◆ **PROBLEM TO WORK ON**
All that is wanted is the exact text of the lines below from the one with "Solvent-accessible surface area" through the one with "ATOM 13 O O", inclusive, minus any pictures.
━━━ RECORD SET
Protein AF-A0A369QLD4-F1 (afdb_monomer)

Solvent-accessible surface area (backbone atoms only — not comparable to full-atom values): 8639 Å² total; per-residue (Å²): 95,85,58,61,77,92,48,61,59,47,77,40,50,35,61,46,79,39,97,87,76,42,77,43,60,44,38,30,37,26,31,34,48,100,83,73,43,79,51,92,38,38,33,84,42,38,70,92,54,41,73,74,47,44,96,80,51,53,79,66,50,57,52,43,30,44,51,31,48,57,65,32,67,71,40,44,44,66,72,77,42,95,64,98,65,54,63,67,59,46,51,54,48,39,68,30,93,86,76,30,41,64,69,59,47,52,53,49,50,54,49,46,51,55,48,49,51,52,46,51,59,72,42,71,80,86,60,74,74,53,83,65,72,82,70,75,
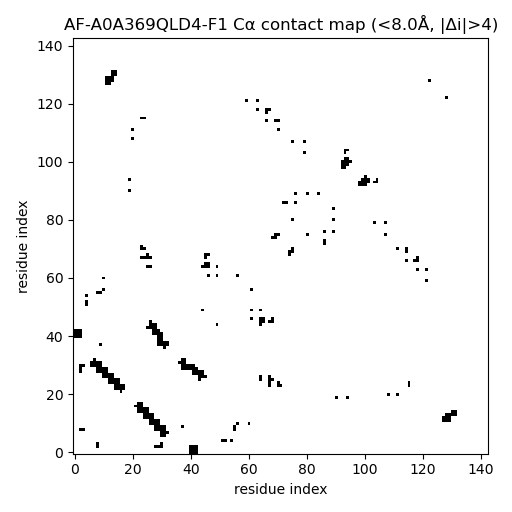71,96,77,77,88,73,134

Radius of gyration: 17.44 Å; Cα contacts (8 Å, |Δi|>4): 173; chains: 1; bounding box: 41×43×50 Å

Mean predicted aligned error: 7.81 Å

Sequence (143 aa):
MKVYTTQPFQIVYSLFEHEYLGYLFESFVVQVNSKGQLTLQHQNVATKNADEFAGRLDATDFKLIHLTDQIQQDAILKKFSTKKLSVADFFLKTYDAEKGDKATQEAIDTYVQHQMAKILELLGGNKYLSWAKTANLPGSKFR

Organism: NCBI:txid2072847

Structure (mmCIF, N/CA/C/O backbone):
data_AF-A0A369QLD4-F1
#
_entry.id   AF-A0A369QLD4-F1
#
loop_
_atom_site.group_PDB
_atom_site.id
_atom_site.type_symbol
_atom_site.label_atom_id
_atom_site.label_alt_id
_atom_site.label_comp_id
_atom_site.label_asym_id
_atom_site.label_entity_id
_atom_site.label_seq_id
_atom_site.pdbx_PDB_ins_code
_atom_site.Cartn_x
_atom_site.Cartn_y
_atom_site.Cartn_z
_atom_site.occupancy
_atom_site.B_iso_or_equiv
_atom_site.auth_seq_id
_atom_site.auth_comp_id
_atom_site.auth_asym_id
_atom_site.auth_atom_id
_atom_site.pdbx_PDB_model_num
ATOM 1 N N . MET A 1 1 ? 2.359 12.518 -14.187 1.00 68.88 1 MET A N 1
ATOM 2 C CA . MET A 1 1 ? 2.387 12.333 -15.662 1.00 68.88 1 MET A CA 1
ATOM 3 C C . MET A 1 1 ? 2.028 10.877 -15.956 1.00 68.88 1 MET A C 1
ATOM 5 O O . MET A 1 1 ? 2.391 10.040 -15.148 1.00 68.88 1 MET A O 1
ATOM 9 N N . LYS A 1 2 ? 1.293 10.554 -17.031 1.00 86.44 2 LYS A N 1
ATOM 10 C CA . LYS A 1 2 ? 0.886 9.161 -17.335 1.00 86.44 2 LYS A CA 1
ATOM 11 C C . LYS A 1 2 ? 2.093 8.335 -17.799 1.00 86.44 2 LYS A C 1
ATOM 13 O O . LYS A 1 2 ? 2.896 8.870 -18.553 1.00 86.44 2 LYS A O 1
ATOM 18 N N . VAL A 1 3 ? 2.234 7.075 -17.385 1.00 87.31 3 VAL A N 1
ATOM 19 C CA . VAL A 1 3 ? 3.295 6.177 -17.889 1.00 87.31 3 VAL A CA 1
ATOM 20 C C . VAL A 1 3 ? 2.865 5.568 -19.224 1.00 87.31 3 VAL A C 1
ATOM 22 O O . VAL A 1 3 ? 1.708 5.178 -19.387 1.00 87.31 3 VAL A O 1
ATOM 25 N N . TYR A 1 4 ? 3.777 5.499 -20.196 1.00 89.31 4 TYR A N 1
ATOM 26 C CA . TYR A 1 4 ? 3.499 4.876 -21.487 1.00 89.31 4 TYR A CA 1
ATOM 27 C C . TYR A 1 4 ? 3.778 3.377 -21.398 1.00 89.31 4 TYR A C 1
ATOM 29 O O . TYR A 1 4 ? 4.929 2.952 -21.293 1.00 89.31 4 TYR A O 1
ATOM 37 N N . THR A 1 5 ? 2.723 2.569 -21.492 1.00 89.94 5 THR A N 1
ATOM 38 C CA . THR A 1 5 ? 2.796 1.096 -21.460 1.00 89.94 5 THR A CA 1
ATOM 39 C C . THR A 1 5 ? 3.520 0.504 -22.672 1.00 89.94 5 THR A C 1
ATOM 41 O O . THR A 1 5 ? 4.001 -0.624 -22.623 1.00 89.94 5 THR A O 1
ATOM 44 N N . THR A 1 6 ? 3.643 1.281 -23.751 1.00 89.56 6 THR A N 1
ATOM 45 C CA . THR A 1 6 ? 4.400 0.943 -24.966 1.00 89.56 6 THR A CA 1
ATOM 46 C C . THR A 1 6 ? 5.907 1.164 -24.829 1.00 89.56 6 THR A C 1
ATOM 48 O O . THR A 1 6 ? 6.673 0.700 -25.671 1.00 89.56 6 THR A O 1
━━━━━━
◆ **WRITTEN ANSWER**
Solvent-accessible surface area (backbone atoms only — not comparable to full-atom values): 8639 Å² total; per-residue (Å²): 95,85,58,61,77,92,48,61,59,47,77,40,50,35,61,46,79,39,97,87,76,42,77,43,60,44,38,30,37,26,31,34,48,100,83,73,43,79,51,92,38,38,33,84,42,38,70,92,54,41,73,74,47,44,96,80,51,53,79,66,50,57,52,43,30,44,51,31,48,57,65,32,67,71,40,44,44,66,72,77,42,95,64,98,65,54,63,67,59,46,51,54,48,39,68,30,93,86,76,30,41,64,69,59,47,52,53,49,50,54,49,46,51,55,48,49,51,52,46,51,59,72,42,71,80,86,60,74,74,53,83,65,72,82,70,75,
71,96,77,77,88,73,134

Radius of gyration: 17.44 Å; Cα contacts (8 Å, |Δi|>4): 173; chains: 1; bounding box: 41×43×50 Å

Mean predicted aligned error: 7.81 Å

Sequence (143 aa):
MKVYTTQPFQIVYSLFEHEYLGYLFESFVVQVNSKGQLTLQHQNVATKNADEFAGRLDATDFKLIHLTDQIQQDAILKKFSTKKLSVADFFLKTYDAEKGDKATQEAIDTYVQHQMAKILELLGGNKYLSWAKTANLPGSKFR

Organism: NCBI:txid2072847

Structure (mmCIF, N/CA/C/O backbone):
data_AF-A0A369QLD4-F1
#
_entry.id   AF-A0A369QLD4-F1
#
loop_
_atom_site.group_PDB
_atom_site.id
_atom_site.type_symbol
_atom_site.label_atom_id
_atom_site.label_alt_id
_atom_site.label_comp_id
_atom_site.label_asym_id
_atom_site.label_entity_id
_atom_site.label_seq_id
_atom_site.pdbx_PDB_ins_code
_atom_site.Cartn_x
_atom_site.Cartn_y
_atom_site.Cartn_z
_atom_site.occupancy
_atom_site.B_iso_or_equiv
_atom_site.auth_seq_id
_atom_site.auth_comp_id
_atom_site.auth_asym_id
_atom_site.auth_atom_id
_atom_site.pdbx_PDB_model_num
ATOM 1 N N . MET A 1 1 ? 2.359 12.518 -14.187 1.00 68.88 1 MET A N 1
ATOM 2 C CA . MET A 1 1 ? 2.387 12.333 -15.662 1.00 68.88 1 MET A CA 1
ATOM 3 C C . MET A 1 1 ? 2.028 10.877 -15.956 1.00 68.88 1 MET A C 1
ATOM 5 O O . MET A 1 1 ? 2.391 10.040 -15.148 1.00 68.88 1 MET A O 1
ATOM 9 N N . LYS A 1 2 ? 1.293 10.554 -17.031 1.00 86.44 2 LYS A N 1
ATOM 10 C CA . LYS A 1 2 ? 0.886 9.161 -17.335 1.00 86.44 2 LYS A CA 1
ATOM 11 C C . LYS A 1 2 ? 2.093 8.335 -17.799 1.00 86.44 2 LYS A C 1
ATOM 13 O O . LYS A 1 2 ? 2.896 8.870 -18.553 1.00 86.44 2 LYS A O 1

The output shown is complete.